Interview by Barbara Parvone
November 12, 2014

I imagine Trinidad and Tobago, Texas and California are rather different when it comes to their vibes – did experiencing all three early on in life have an impact on the kind of art you started creating? Do they have an influence today?

By the time I was 19 I had traveled all over the world and thus experienced living in many different cultures. I was most impressed that no matter what language was spoken or god was worshipped, art was part of the equation. That made me realize art is the only global language. I was in Hungary once and I wanted a lemon for my fish dinner; no matter how I pantomimed and blabbered, it wasn’t until I drew a lemon that everyone figured out what I was after.

You were one of the first lowbrow artists to emerge (before it grew into the ‘mainstream’ umbrella term it is today). Did you know you were onto something special that would set you apart from the pack forever when you were first starting out? Were you consciously thinking about how you could throw the art world a curveball or did the style just develop organically?

Lowbrow is based on cartoon imagery, which is a fitting starting point since most of “the fine art mafia” considers comics to be beneath contempt. I didn’t start out with anything in my mind other than making art that hadn’t been seen before, something that would fit with the Punk Rock attitude.
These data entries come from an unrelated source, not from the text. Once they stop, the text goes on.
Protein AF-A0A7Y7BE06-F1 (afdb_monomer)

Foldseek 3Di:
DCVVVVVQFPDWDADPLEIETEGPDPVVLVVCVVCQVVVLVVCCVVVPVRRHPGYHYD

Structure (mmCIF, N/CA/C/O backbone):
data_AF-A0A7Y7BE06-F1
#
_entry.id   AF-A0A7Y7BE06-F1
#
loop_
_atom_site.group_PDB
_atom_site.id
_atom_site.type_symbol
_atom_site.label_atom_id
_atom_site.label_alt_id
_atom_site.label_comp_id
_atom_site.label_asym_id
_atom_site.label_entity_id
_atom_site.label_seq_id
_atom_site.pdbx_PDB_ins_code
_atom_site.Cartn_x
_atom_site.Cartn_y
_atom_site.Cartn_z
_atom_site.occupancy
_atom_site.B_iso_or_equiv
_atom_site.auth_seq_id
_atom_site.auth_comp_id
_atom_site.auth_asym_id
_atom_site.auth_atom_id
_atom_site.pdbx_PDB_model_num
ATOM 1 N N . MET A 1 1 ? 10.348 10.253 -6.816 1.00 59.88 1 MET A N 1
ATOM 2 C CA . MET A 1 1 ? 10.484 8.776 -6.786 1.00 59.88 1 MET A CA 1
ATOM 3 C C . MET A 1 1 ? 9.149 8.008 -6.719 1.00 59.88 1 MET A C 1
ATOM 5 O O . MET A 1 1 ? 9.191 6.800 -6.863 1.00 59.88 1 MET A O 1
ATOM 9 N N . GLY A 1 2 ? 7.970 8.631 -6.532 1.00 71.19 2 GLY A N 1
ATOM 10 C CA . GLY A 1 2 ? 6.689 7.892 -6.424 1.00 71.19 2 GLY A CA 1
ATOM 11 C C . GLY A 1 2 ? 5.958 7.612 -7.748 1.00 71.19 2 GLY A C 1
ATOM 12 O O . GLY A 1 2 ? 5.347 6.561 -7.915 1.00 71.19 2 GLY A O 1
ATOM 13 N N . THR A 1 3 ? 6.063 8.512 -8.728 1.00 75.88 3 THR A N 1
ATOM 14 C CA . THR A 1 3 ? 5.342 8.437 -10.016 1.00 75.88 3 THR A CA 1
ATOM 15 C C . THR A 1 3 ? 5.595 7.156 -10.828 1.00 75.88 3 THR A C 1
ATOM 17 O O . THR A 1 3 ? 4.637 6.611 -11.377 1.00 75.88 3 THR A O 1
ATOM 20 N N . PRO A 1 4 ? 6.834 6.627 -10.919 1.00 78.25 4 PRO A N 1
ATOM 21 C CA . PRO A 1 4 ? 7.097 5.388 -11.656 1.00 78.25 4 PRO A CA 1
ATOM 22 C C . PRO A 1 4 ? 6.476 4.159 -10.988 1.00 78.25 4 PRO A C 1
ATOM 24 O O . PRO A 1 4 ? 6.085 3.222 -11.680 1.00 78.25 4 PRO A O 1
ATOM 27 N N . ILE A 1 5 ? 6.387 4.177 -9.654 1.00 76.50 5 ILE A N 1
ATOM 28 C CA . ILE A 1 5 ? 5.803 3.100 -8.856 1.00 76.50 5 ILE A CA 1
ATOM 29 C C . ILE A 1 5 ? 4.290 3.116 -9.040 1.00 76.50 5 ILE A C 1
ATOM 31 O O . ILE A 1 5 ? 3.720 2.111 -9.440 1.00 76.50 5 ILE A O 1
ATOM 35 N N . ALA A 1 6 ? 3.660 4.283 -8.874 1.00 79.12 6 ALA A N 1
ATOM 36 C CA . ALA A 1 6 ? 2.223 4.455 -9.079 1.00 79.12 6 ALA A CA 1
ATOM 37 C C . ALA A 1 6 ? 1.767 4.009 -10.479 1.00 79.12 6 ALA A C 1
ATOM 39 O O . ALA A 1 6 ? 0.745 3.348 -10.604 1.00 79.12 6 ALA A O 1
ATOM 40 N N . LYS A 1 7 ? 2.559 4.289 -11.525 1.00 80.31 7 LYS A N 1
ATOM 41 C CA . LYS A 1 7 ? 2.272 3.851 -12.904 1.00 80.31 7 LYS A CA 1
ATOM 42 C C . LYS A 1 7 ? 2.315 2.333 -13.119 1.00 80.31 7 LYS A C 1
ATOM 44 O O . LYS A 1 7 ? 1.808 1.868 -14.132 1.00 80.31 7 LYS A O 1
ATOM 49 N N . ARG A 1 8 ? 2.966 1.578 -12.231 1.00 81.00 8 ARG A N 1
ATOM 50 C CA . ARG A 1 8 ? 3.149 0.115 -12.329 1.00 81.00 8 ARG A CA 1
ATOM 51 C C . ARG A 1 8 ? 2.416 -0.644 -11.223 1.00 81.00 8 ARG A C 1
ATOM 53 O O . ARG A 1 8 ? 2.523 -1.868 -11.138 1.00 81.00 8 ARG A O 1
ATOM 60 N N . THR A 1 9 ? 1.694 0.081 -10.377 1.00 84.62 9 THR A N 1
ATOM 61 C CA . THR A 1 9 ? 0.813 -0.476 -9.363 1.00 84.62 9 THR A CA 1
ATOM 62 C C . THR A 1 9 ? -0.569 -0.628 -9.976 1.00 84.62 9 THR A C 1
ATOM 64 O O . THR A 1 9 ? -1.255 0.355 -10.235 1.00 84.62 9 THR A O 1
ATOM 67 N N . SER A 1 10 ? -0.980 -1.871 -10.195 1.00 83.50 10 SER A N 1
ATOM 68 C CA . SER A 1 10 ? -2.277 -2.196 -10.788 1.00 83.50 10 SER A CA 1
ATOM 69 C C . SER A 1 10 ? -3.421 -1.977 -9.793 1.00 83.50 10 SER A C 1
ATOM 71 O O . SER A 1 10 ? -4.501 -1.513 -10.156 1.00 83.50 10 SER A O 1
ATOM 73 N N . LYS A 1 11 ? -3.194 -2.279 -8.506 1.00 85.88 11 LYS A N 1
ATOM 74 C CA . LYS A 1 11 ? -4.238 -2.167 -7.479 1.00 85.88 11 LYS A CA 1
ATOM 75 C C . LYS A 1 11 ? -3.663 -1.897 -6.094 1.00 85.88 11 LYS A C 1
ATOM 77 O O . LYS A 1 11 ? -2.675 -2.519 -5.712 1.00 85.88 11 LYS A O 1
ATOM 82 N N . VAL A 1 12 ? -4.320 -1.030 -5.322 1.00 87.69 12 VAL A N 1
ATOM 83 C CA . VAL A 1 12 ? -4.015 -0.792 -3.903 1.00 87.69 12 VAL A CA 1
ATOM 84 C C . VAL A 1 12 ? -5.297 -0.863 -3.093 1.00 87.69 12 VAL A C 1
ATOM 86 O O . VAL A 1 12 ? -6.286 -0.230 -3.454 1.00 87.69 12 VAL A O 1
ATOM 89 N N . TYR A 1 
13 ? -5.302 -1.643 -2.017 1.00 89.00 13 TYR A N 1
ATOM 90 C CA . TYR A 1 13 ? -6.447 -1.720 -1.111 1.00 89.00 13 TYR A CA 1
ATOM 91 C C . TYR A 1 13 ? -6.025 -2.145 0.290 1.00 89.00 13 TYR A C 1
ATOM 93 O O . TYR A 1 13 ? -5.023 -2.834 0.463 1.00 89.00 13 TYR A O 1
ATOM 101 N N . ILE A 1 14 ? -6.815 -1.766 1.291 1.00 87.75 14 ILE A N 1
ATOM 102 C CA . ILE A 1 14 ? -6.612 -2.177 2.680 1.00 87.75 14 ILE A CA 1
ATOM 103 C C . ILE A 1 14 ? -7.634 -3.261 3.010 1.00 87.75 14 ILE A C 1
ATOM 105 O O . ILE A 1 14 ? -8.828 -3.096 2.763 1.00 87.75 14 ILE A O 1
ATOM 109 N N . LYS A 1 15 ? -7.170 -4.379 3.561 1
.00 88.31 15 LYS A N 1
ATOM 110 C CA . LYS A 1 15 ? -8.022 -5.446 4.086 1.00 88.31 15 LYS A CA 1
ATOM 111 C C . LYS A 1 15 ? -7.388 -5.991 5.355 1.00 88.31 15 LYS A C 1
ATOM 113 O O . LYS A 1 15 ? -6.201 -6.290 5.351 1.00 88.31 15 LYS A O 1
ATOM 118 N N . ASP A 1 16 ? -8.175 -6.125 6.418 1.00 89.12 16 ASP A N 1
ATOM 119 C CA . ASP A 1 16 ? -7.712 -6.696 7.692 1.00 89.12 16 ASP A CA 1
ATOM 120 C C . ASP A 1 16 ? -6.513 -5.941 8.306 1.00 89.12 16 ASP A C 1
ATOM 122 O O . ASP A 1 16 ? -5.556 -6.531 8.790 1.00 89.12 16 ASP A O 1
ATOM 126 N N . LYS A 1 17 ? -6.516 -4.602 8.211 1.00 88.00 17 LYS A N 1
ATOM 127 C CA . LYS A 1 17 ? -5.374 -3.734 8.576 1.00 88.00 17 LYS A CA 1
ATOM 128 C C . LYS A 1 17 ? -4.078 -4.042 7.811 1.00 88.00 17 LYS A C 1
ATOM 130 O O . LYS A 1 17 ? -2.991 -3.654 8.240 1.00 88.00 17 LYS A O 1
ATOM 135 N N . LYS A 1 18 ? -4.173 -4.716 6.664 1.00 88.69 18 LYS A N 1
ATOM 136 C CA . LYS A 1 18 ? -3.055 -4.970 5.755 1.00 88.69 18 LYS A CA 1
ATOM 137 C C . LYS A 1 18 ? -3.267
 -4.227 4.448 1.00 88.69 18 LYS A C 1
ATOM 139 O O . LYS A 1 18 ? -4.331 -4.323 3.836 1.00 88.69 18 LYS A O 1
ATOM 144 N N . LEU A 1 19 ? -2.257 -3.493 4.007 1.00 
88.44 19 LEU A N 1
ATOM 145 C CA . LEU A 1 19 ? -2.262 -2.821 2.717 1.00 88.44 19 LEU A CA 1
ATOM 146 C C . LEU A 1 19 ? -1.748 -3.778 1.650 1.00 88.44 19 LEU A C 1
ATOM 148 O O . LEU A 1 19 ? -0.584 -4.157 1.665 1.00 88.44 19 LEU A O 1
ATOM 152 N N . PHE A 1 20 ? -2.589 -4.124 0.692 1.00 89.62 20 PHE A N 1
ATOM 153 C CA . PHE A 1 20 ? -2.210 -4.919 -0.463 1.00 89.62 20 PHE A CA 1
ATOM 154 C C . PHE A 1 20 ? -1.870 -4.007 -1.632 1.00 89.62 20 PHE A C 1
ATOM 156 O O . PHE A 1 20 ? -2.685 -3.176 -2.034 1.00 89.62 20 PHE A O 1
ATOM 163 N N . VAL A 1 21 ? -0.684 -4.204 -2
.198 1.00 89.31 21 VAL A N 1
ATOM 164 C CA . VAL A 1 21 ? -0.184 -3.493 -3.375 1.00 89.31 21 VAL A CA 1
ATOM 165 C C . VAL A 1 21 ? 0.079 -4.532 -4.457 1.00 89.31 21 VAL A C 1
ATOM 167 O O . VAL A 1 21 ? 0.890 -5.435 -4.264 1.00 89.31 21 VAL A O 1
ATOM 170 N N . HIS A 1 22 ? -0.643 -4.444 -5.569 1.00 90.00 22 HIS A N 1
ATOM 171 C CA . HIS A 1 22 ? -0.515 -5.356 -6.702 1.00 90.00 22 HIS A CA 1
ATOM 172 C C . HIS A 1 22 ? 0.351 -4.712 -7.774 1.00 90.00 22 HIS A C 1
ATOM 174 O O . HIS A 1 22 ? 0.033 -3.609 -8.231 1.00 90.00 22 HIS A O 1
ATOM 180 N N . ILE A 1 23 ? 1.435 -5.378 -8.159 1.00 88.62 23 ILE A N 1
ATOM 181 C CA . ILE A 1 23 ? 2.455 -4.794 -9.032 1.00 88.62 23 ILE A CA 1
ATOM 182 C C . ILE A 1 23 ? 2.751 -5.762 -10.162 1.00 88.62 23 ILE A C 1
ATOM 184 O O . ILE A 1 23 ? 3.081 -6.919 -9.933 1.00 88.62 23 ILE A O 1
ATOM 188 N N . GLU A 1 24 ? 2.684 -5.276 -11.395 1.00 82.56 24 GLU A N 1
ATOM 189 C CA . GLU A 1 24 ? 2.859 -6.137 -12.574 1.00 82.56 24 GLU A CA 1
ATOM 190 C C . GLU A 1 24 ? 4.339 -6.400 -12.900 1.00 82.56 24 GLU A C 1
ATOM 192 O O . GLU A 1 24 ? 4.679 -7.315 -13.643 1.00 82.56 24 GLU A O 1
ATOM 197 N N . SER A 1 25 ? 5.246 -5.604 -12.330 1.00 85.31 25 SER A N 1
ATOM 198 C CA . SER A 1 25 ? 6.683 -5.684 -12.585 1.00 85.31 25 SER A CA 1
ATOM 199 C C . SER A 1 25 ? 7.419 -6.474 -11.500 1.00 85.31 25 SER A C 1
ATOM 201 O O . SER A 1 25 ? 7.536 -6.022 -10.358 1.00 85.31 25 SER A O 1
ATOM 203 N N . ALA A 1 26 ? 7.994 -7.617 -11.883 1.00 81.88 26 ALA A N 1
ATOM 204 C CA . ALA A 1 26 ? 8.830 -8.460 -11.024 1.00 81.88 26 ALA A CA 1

My style developed organically from there; I got better as an artist and my ideas became more sophisticated.

Is it true your first art sale was to a drug dealer?! Do you remember the piece you sold him?

My art dealer at the time was a particularly lax individual who had methods of selling art that didn’t always involve money; art was often traded for drugs or other commodities that the artist was then expected to sell for the cash. Nice, huh?

Looking at the lowbrow art being created today and comparing it to what was happening in the ‘80s, how has the movement changed? Has it lost any of its excitement?

The 80s were different because there wasn’t yet a group of motifs that had been deemed quintessentially Lowbrow. The emblems in use were primarily taken from the hot rod world, stuff like eight balls or fuzzy dice and they were part of the larger narrative in the painting. But as time went by, those same visual tropes began to be used with no real service other than to just look cool. Think about it this way: A painting of Frankenstein driving a hotrod is exciting; but isn’t it more exciting if you know WHY Frankenstein is driving that hotrod?

Cats are a huge part of your work. Thinking way back to those very first sketches – were cats always involved? When did the first one make an appearance and why did you stick with ‘em?

I understood the reason that I was forced to take life-drawing classes of the human figure, but I didn’t understand why artists insisted on populating their artworks with even more people. I decided to break entirely with the long historical lineage of Figurative Art by using something other than the human figure. I felt that the history of cats has paralleled human history for thousands of years and that they would be a suitable replacement for people.

Your art can be found on everything from canvas to commercial advertisements and cars – is there one outlet that's more gratifying than the others? Or just more challenging/fun?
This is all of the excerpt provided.